● ASSIGNMENT
In the data below, the answer is the run of lines from the line containing "ATOM 18 C CA" through the line containing "ATOM 25 C CA", both included; print it exactly and nothing else.

━━━ SUPPLIED DATA

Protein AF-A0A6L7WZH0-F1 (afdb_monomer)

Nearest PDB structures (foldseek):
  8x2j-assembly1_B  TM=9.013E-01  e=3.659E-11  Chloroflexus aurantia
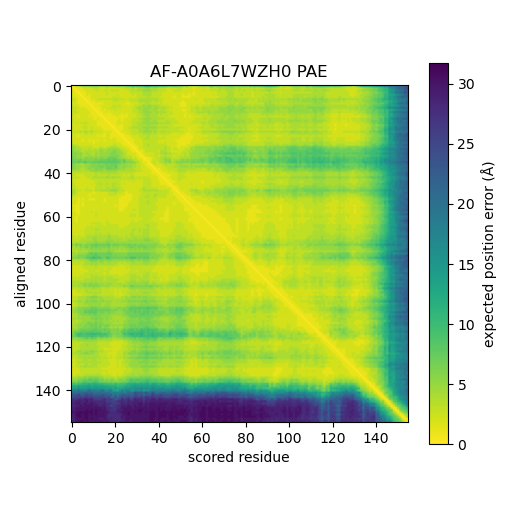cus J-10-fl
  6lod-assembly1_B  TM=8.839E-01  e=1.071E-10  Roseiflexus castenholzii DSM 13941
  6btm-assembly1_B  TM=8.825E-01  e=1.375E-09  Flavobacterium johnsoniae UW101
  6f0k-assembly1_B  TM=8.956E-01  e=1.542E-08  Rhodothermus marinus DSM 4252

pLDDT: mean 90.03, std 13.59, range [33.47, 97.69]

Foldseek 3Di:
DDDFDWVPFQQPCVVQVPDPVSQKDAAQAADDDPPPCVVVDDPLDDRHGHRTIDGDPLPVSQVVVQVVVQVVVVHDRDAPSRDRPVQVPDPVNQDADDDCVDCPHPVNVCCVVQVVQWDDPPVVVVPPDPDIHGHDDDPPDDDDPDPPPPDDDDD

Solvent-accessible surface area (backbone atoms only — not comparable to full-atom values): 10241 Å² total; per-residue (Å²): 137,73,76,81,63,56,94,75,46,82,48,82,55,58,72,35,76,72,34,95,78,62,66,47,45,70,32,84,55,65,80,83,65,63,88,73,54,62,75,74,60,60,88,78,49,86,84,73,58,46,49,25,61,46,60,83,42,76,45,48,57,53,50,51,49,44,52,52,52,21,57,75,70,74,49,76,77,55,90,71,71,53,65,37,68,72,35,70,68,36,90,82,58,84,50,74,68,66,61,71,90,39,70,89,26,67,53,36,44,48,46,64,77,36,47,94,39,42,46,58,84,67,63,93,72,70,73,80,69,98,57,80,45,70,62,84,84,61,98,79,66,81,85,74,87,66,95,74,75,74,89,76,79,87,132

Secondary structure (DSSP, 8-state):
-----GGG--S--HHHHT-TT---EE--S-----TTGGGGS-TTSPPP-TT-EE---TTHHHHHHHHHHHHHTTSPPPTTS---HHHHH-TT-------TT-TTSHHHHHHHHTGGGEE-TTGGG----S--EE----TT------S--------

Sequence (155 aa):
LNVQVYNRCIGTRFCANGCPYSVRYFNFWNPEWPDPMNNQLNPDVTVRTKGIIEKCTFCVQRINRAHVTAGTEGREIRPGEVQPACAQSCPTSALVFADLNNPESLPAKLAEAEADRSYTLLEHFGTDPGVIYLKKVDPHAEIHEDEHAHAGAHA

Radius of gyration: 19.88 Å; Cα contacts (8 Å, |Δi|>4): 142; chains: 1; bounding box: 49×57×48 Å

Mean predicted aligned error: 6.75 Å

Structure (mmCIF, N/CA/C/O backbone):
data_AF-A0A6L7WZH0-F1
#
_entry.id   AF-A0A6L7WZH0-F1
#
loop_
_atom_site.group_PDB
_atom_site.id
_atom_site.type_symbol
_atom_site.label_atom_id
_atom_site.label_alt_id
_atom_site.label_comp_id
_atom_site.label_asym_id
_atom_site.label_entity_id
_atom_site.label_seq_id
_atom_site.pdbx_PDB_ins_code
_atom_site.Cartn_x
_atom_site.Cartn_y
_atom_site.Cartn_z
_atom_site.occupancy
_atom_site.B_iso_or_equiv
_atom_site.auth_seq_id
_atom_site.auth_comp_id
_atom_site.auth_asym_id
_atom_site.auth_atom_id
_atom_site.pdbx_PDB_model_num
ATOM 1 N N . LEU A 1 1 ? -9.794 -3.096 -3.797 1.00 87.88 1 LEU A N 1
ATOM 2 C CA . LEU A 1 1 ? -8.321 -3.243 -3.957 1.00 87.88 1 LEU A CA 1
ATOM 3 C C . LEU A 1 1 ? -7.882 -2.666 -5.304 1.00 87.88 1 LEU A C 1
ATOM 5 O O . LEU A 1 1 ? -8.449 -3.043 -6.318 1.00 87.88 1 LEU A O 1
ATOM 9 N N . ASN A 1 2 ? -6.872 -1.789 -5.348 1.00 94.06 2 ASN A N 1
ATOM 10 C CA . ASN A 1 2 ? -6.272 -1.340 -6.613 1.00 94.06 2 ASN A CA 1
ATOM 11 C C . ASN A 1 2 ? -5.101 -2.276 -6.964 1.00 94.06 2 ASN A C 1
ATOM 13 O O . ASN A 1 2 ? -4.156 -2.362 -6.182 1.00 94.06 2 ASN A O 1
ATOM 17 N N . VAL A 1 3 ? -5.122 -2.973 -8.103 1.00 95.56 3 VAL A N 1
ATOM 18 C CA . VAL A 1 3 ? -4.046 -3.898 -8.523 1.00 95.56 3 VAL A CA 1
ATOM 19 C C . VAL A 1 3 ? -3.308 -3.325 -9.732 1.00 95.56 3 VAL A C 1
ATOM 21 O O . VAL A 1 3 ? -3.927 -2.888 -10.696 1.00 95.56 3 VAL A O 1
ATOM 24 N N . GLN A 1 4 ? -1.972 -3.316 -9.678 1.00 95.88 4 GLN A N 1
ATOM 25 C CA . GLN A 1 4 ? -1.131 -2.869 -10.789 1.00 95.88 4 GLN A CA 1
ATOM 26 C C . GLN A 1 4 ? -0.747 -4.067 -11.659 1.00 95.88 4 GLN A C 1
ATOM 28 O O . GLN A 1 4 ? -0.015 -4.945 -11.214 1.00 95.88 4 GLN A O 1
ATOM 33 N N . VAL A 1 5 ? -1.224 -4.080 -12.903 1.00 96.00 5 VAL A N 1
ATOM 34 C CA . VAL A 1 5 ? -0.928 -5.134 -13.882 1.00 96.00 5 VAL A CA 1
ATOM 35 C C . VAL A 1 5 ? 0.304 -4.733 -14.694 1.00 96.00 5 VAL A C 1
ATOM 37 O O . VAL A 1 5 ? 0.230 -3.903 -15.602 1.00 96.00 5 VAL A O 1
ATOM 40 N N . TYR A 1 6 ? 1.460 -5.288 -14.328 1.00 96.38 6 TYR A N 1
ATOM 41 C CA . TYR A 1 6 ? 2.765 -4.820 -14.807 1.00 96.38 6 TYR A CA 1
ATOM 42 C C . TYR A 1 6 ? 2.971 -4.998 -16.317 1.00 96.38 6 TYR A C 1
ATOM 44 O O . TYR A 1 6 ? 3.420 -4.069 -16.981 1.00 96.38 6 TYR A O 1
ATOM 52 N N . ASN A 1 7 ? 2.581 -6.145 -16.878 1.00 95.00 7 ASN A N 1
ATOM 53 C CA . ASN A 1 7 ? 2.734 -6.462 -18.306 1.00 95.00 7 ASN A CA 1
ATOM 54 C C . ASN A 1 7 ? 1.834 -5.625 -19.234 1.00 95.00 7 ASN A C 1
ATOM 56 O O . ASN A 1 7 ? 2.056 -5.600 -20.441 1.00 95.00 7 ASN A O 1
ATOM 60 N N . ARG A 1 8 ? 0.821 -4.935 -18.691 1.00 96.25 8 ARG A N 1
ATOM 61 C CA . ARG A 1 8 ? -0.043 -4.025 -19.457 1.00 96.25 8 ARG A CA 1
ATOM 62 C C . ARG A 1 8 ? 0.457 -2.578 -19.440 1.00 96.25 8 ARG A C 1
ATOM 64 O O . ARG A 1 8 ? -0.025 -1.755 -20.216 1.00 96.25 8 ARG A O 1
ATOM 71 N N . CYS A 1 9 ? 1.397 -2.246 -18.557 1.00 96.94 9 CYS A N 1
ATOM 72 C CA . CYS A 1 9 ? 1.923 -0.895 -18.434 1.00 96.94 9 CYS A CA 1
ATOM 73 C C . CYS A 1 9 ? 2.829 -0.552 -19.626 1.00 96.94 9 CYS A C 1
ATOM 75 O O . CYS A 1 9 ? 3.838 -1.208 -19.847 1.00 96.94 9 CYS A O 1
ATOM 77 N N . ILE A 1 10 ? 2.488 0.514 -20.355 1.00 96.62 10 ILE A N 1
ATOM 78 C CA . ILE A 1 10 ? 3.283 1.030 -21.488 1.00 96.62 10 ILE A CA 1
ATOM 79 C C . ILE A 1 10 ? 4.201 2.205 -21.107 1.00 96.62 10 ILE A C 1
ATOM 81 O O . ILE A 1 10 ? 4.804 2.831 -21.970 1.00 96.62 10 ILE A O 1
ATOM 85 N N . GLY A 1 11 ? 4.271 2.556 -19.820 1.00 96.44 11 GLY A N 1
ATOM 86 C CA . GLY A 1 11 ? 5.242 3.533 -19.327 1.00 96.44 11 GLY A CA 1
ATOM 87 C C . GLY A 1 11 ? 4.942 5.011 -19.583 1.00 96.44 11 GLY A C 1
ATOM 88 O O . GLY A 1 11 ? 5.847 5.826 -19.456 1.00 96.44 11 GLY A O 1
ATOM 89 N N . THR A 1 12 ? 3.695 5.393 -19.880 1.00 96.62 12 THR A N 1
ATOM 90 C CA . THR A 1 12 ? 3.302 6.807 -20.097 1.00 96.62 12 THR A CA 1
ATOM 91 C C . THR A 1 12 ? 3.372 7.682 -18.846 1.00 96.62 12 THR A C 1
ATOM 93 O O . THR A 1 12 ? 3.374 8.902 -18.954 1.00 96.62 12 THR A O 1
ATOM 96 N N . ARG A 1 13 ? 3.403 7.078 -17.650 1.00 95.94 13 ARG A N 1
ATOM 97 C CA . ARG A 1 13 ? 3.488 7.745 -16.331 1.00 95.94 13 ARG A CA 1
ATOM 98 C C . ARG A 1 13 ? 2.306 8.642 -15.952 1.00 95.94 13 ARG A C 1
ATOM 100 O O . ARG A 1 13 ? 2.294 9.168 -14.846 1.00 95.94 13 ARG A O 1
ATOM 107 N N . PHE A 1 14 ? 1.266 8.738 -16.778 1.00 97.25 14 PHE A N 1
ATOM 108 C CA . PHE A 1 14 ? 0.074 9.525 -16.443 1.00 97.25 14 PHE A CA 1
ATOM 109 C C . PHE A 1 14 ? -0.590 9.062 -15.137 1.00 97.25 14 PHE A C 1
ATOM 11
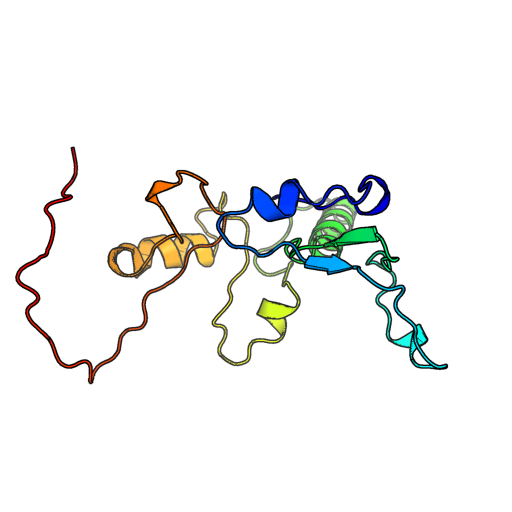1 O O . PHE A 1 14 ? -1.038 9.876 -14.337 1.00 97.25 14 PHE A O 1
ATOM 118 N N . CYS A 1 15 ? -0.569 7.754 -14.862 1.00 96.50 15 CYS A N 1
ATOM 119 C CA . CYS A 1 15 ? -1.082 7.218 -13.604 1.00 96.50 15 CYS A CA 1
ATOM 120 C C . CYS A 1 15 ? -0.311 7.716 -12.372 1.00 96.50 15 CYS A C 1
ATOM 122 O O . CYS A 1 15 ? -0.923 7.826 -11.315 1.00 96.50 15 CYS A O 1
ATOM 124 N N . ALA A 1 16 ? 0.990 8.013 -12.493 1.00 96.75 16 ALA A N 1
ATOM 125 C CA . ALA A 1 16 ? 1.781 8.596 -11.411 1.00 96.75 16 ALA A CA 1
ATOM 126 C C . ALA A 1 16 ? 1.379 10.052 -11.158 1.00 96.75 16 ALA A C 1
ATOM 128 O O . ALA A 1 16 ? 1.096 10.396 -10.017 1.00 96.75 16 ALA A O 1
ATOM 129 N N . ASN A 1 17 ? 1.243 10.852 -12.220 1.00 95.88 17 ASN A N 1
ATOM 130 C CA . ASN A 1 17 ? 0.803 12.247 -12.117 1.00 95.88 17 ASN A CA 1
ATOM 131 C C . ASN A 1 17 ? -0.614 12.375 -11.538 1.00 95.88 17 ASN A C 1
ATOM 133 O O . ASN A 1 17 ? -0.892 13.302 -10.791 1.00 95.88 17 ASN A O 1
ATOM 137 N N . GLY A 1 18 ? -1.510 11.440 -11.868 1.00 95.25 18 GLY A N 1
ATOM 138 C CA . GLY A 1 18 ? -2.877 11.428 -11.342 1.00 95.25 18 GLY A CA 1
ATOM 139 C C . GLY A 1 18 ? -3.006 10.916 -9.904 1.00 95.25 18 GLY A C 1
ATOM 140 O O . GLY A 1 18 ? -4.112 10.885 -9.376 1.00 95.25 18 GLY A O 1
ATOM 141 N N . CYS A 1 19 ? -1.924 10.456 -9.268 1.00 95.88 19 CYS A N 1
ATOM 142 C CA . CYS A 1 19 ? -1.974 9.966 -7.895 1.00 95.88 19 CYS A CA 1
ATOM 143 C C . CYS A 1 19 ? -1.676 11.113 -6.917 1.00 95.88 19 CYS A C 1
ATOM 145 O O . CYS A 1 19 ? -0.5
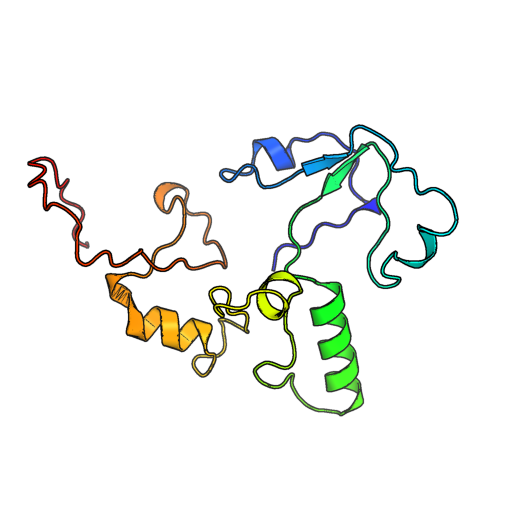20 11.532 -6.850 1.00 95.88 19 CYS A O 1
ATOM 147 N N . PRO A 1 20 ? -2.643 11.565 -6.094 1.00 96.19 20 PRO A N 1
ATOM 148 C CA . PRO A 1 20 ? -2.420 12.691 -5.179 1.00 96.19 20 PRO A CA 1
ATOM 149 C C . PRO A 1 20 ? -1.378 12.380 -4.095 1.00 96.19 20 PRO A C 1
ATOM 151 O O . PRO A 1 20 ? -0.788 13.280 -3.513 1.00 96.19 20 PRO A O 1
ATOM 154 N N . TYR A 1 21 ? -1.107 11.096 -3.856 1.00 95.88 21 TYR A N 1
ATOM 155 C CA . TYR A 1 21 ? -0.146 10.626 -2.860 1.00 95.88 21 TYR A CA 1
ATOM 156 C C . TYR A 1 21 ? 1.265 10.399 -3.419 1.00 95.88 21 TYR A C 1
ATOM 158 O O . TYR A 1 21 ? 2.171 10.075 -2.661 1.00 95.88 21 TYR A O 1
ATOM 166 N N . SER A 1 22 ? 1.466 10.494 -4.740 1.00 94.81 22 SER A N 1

━━━━━━

● REPLY
ATOM 18 C CA . VAL A 1 3 ? -4.046 -3.898 -8.523 1.00 95.56 3 VAL A CA 1
ATOM 19 C C . VAL A 1 3 ? -3.308 -3.325 -9.732 1.00 95.56 3 VAL A C 1
ATOM 21 O O . VAL A 1 3 ? -3.927 -2.888 -10.696 1.00 95.56 3 VAL A O 1
ATOM 24 N N . GLN A 1 4 ? -1.972 -3.316 -9.678 1.00 95.88 4 GLN A N 1
ATOM 25 C CA . GLN A 1 4 ? -1.131 -2.869 -10.789 1.00 95.88 4 GLN A CA 1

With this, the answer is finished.